13 Answers

New AnswerAJ, the modulus operator uses division which is computationally more expensive than a bitwise operation, typically by a factor of around 32. An alternative technique using bitwise operations is to use... if(!(number & 1)) // even

Integer values are stored as signed 32-bit integers in Java the binary representation of an odd integer will always have the least significant bit set. I will use 8 bits to demonstrate... 00000001 = 1 00000010 = 2 00000011 = 3 00000100 = 4 00000101 = 5 even numbers end with 0 odd numbers end with 1 The bitwise and operation will return a 1 only where both bits are 1. So 5 & 1 is: 00000101 & 00000001 -------------- 00000001 Any non zero value evaluates to true, so if(number & 1) // true if number is odd since you require true if the number is even we invert the expresson to !(number &1).

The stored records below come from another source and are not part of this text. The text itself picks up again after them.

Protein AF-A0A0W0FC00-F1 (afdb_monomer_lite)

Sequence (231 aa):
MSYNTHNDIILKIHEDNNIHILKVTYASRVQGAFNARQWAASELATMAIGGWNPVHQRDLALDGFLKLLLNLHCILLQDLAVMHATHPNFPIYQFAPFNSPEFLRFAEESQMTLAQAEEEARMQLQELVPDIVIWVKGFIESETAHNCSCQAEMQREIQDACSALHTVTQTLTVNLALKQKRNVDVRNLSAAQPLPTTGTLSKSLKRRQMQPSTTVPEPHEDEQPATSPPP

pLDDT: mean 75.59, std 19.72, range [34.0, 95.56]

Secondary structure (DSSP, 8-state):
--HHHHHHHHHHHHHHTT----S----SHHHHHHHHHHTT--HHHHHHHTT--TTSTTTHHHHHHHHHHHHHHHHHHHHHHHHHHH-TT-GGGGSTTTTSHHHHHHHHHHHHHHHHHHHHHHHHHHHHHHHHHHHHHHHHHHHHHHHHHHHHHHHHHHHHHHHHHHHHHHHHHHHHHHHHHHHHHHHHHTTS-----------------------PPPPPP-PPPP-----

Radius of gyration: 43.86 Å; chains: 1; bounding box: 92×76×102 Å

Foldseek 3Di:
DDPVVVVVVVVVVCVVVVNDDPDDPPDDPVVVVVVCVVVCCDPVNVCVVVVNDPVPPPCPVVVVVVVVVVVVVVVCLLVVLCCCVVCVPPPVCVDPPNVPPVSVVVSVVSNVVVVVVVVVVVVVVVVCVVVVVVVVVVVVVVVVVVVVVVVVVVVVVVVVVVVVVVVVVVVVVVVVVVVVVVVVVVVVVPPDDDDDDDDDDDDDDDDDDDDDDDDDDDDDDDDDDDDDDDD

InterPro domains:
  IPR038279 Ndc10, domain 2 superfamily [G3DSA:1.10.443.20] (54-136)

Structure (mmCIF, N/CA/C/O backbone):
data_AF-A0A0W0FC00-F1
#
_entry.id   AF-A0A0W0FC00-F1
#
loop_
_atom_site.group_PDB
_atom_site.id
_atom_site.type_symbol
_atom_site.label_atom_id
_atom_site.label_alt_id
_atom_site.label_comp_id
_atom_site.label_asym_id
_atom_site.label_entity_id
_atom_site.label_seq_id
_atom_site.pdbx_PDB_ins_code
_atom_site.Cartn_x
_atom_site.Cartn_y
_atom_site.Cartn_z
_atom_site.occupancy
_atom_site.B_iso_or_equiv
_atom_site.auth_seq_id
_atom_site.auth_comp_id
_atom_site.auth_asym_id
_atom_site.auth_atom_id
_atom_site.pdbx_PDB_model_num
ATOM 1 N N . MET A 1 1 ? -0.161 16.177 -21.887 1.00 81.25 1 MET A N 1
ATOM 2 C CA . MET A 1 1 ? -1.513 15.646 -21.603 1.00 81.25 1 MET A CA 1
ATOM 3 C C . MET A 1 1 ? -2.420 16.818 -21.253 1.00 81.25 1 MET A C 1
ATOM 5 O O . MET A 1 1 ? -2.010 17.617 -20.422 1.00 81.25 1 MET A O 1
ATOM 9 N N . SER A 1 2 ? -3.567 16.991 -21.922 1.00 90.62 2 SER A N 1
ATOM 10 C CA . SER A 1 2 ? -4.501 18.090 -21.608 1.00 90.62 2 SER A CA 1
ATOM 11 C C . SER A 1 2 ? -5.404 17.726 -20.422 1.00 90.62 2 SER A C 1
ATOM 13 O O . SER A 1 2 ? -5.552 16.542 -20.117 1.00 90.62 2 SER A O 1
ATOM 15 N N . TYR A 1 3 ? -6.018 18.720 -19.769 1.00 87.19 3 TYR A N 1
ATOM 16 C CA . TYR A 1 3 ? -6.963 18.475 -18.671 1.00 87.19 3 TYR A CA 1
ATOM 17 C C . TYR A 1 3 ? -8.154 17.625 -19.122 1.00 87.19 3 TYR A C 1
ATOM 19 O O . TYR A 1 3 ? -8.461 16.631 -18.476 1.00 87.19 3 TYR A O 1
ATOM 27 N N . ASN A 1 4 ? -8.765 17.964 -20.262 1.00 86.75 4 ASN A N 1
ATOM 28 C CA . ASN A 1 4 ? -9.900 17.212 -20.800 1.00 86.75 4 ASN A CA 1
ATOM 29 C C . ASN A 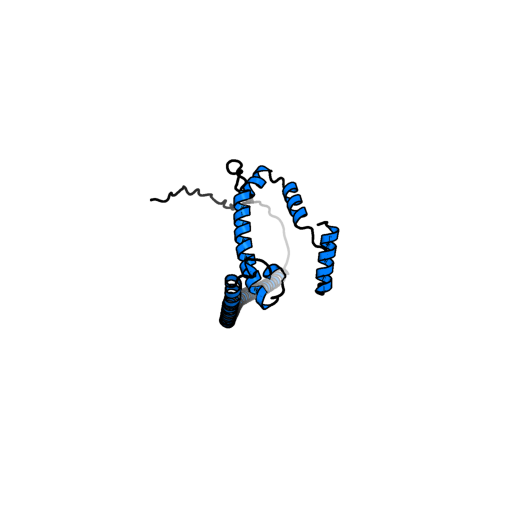1 4 ? -9.493 15.763 -21.085 1.00 86.75 4 ASN A C 1
ATOM 31 O O . ASN A 1 4 ? -10.138 14.843 -20.609 1.00 86.75 4 ASN A O 1
ATOM 35 N N . THR A 1 5 ? -8.331 15.560 -21.718 1.00 92.38 5 THR A N 1
ATOM 36 C CA . THR A 1 5 ? -7.790 14.215 -21.965 1.00 92.38 5 THR A CA 1
ATOM 37 C C . THR A 1 5 ? -7.561 13.435 -20.668 1.00 92.38 5 THR A C 1
ATOM 39 O O . THR A 1 5 ? -7.835 12.243 -20.621 1.00 92.38 5 THR A O 1
ATOM 42 N N . HIS A 1 6 ? -7.057 14.079 -19.611 1.00 87.06 6 HIS A N 1
ATOM 43 C CA . HIS A 1 6 ? -6.897 13.429 -18.310 1.00 87.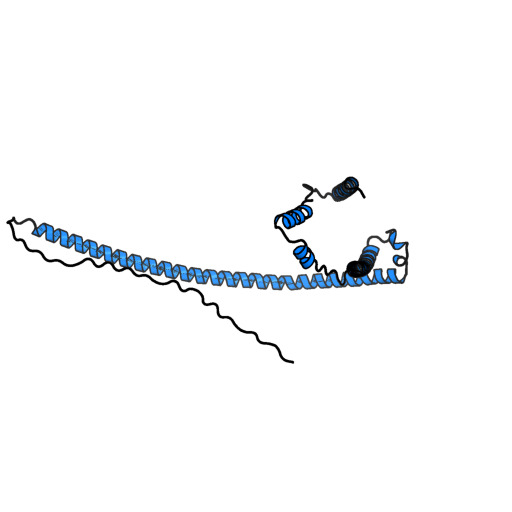06 6 HIS A CA 1
ATOM 44 C C . HIS A 1 6 ? -8.242 13.045 -17.699 1.00 87.06 6 HIS A C 1
ATOM 46 O O . HIS A 1 6 ? -8.404 11.912 -17.261 1.00 87.06 6 HIS A O 1
ATOM 52 N N . ASN A 1 7 ? -9.190 13.980 -17.691 1.00 85.12 7 ASN A N 1
ATOM 53 C CA . ASN A 1 7 ? -10.516 13.774 -17.131 1.00 85.12 7 ASN A CA 1
ATOM 54 C C . ASN A 1 7 ? -11.249 12.632 -17.842 1.00 85.12 7 ASN A C 1
ATOM 56 O O . ASN A 1 7 ? -11.800 11.766 -17.176 1.00 85.12 7 ASN A O 1
ATOM 60 N N . ASP A 1 8 ? -11.176 12.579 -19.171 1.00 90.06 8 ASP A N 1
ATOM 61 C CA . ASP A 1 8 ? -11.790 11.518 -19.969 1.00 90.06 8 ASP A CA 1
ATOM 62 C C . ASP A 1 8 ? -11.170 10.145 -19.658 1.00 90.06 8 ASP A C 1
ATOM 64 O O . ASP A 1 8 ? -11.891 9.161 -19.506 1.00 90.06 8 ASP A O 1
ATOM 68 N N . ILE A 1 9 ? -9.839 10.072 -19.493 1.00 90.81 9 ILE A N 1
ATOM 69 C CA . ILE A 1 9 ? -9.149 8.837 -19.078 1.00 90.81 9 ILE A CA 1
ATOM 70 C C . ILE A 1 9 ? -9.613 8.399 -17.686 1.00 90.81 9 ILE A C 1
ATOM 72 O O . ILE A 1 9 ? -9.886 7.221 -17.477 1.00 90.81 9 ILE A O 1
ATOM 76 N N . ILE A 1 10 ? -9.704 9.333 -16.738 1.00 88.25 10 ILE A N 1
ATOM 77 C CA . ILE A 1 10 ? -10.136 9.039 -15.370 1.00 88.25 10 ILE A CA 1
ATOM 78 C C . ILE A 1 10 ? -11.581 8.540 -15.365 1.00 88.25 10 ILE A C 1
ATOM 80 O O . ILE A 1 10 ? -11.839 7.471 -14.820 1.00 88.25 10 ILE A O 1
ATOM 84 N N . LEU A 1 11 ? -12.505 9.250 -16.021 1.00 88.38 11 LEU A N 1
ATOM 85 C CA . LEU A 1 11 ? -13.906 8.831 -16.131 1.00 88.38 11 LEU A CA 1
ATOM 86 C C . LEU A 1 11 ? -14.023 7.425 -16.714 1.00 88.38 11 LEU A C 1
ATOM 88 O O . LEU A 1 11 ? -14.699 6.585 -16.127 1.00 88.38 11 LEU A O 1
ATOM 92 N N . LYS A 1 12 ? -13.278 7.143 -17.786 1.00 92.00 12 LYS A N 1
ATOM 93 C CA . LYS A 1 12 ? -13.244 5.815 -18.392 1.00 92.00 12 LYS A CA 1
ATOM 94 C C . LYS A 1 12 ? -12.750 4.739 -17.420 1.00 92.00 12 LYS A C 1
ATOM 96 O O . LYS A 1 12 ? -13.389 3.703 -17.298 1.00 92.00 12 LYS A O 1
ATOM 101 N N . ILE A 1 13 ? -11.653 4.980 -16.695 1.00 90.94 13 ILE A N 1
ATOM 102 C CA . ILE A 1 13 ? -11.146 4.027 -15.690 1.00 90.94 13 ILE A CA 1
ATOM 103 C C . ILE A 1 13 ? -12.215 3.751 -14.625 1.00 90.94 13 ILE A C 1
ATOM 105 O O . ILE A 1 13 ? -12.384 2.610 -14.206 1.00 90.94 13 ILE A O 1
ATOM 109 N N . HIS A 1 14 ? -12.952 4.768 -14.184 1.00 90.12 14 HIS A N 1
ATOM 110 C CA . HIS A 1 14 ? -14.004 4.588 -13.185 1.00 90.12 14 HIS A CA 1
ATOM 111 C C . HIS A 1 14 ? -15.214 3.820 -13.721 1.00 90.12 14 HIS A C 1
ATOM 113 O O . HIS A 1 14 ? -15.716 2.942 -13.019 1.00 90.12 14 HIS A O 1
ATOM 119 N N . GLU A 1 15 ? -15.638 4.099 -14.954 1.00 91.44 15 GLU A N 1
ATOM 120 C CA . GLU A 1 15 ? -16.682 3.340 -15.649 1.00 91.44 15 GLU A CA 1
ATOM 121 C C . GLU A 1 15 ? -16.285 1.866 -15.802 1.00 91.44 15 GLU A C 1
ATOM 123 O O . GLU A 1 15 ? -17.036 0.987 -15.380 1.00 91.44 15 GLU A O 1
ATOM 128 N N . ASP A 1 16 ? -15.069 1.596 -16.288 1.00 93.94 16 ASP A N 1
ATOM 129 C CA . ASP A 1 16 ? -14.541 0.241 -16.495 1.00 93.94 16 ASP A CA 1
ATOM 130 C C . ASP A 1 16 ? -14.448 -0.563 -15.176 1.00 93.94 16 ASP A C 1
ATOM 132 O O . ASP A 1 16 ? -14.526 -1.792 -15.187 1.00 93.94 16 ASP A O 1
ATOM 136 N N . ASN A 1 17 ? -14.319 0.116 -14.028 1.00 91.50 17 ASN A N 1
ATOM 137 C CA . ASN A 1 17 ? -14.224 -0.500 -12.697 1.00 91.50 17 ASN A CA 1
ATOM 138 C C . ASN A 1 17 ? -15.526 -0.421 -11.872 1.00 91.50 17 ASN A C 1
ATOM 140 O O . ASN A 1 17 ? -15.513 -0.762 -10.689 1.00 91.50 17 ASN A O 1
ATOM 144 N N . ASN A 1 18 ? -16.652 0.014 -12.456 1.00 91.56 18 ASN A N 1
ATOM 145 C CA . ASN A 1 18 ? -17.934 0.218 -11.759 1.00 91.56 18 ASN A CA 1
ATOM 146 C C . ASN A 1 18 ? -17.837 1.131 -10.516 1.00 91.56 18 ASN A C 1
ATOM 148 O O . ASN A 1 18 ? -18.546 0.947 -9.524 1.00 91.56 18 ASN A O 1
ATOM 152 N N . ILE A 1 19 ? -16.955 2.132 -10.556 1.00 86.12 19 ILE A N 1
ATOM 153 C CA . ILE A 1 19 ? -16.774 3.100 -9.472 1.00 86.12 19 ILE A CA 1
ATOM 154 C C . ILE A 1 19 ? -17.606 4.345 -9.786 1.00 86.12 19 ILE A C 1
ATOM 156 O O . ILE A 1 19 ? -17.259 5.147 -10.651 1.00 86.12 19 ILE A O 1
ATOM 160 N N . HIS A 1 20 ? -18.694 4.554 -9.045 1.00 79.75 20 HIS A N 1
ATOM 161 C CA . HIS A 1 20 ? -19.506 5.762 -9.180 1.00 79.75 20 HIS A CA 1
ATOM 162 C C . HIS A 1 20 ? -18.853 6.955 -8.475 1.00 79.75 20 HIS A C 1
ATOM 164 O O . HIS A 1 20 ? -18.897 7.068 -7.250 1.00 79.75 20 HIS A O 1
ATOM 170 N N . ILE A 1 21 ? -18.298 7.895 -9.244 1.00 72.62 21 ILE A N 1
ATOM 171 C CA . ILE A 1 21 ? -17.860 9.178 -8.686 1.00 72.62 21 ILE A CA 1
ATOM 172 C C . ILE A 1 21 ? -19.055 10.121 -8.583 1.00 72.62 21 ILE A C 1
ATOM 174 O O . ILE A 1 21 ? -19.538 10.673 -9.573 1.00 72.62 21 ILE A O 1
ATOM 178 N N . LEU A 1 22 ? -19.488 10.382 -7.355 1.00 60.84 22 LEU A N 1
ATOM 179 C CA . LEU A 1 22 ? -20.371 11.498 -7.050 1.00 60.84 22 LEU A CA 1
ATOM 180 C C . LEU A 1 22 ? -19.502 12.739 -6.812 1.00 60.84 22 LEU A C 1
ATOM 182 O O . LEU A 1 22 ? -19.046 12.981 -5.701 1.00 60.84 22 LEU A O 1
ATOM 186 N N . LYS A 1 23 ? -19.315 13.535 -7.873 1.00 57.81 23 LYS A N 1
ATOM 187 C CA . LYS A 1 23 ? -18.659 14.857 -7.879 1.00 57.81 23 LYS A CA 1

We could have also used... if(~number & 1) // true if even in this case we invert each bit of the number first then test the last bit. Note that it's a tilde character in front of number not a minus sign. It might be difficult to see on a mobile device. Using a bitwise and with 1 effectively masks out every bit except the last bit; which is the only bit we are interested in. See: https://docs.oracle.com/javase/tutorial/java/nutsandbolts/op3.html

Makseem The number divisible by 2 is even number. So do this use modulus operator (%) if(number % 2 == 0) //even

Display Even Numbers Example java public class DisplayEvenNumbersExample1 { public static void main(String args[]) { int number=100; System.out.print("List of even numbers from 1 to "+number+": "); for (int i=1; i<=number; i++) { //logic to check if the number is even or not //if i%2 is equal to zero, the number is even if (i%2==0) { System.out.print(i + " "); } } } }

Arun Jamson, while your solution works it is extremely inefficient. Firstly because you are using the modulus operator and secondly because there is no need to increment the loop by 1. Start the loop at 2, the first even number, and increment the loop by 2 to advance to the next even number. This will only print even numbers and require no checking. for(int i = 2; i <= number; i += 2) { System.out.print(i + " "); }

Martin Taylor can you explain it plz because I can't understand how it works(the bitwise operation solution). Tnx

Martin Taylor wow I understand this, but I never cared about the properties of the bit notation of odd and even numbers. This is surprising. From now, for even or odd number checking I'm using your method =)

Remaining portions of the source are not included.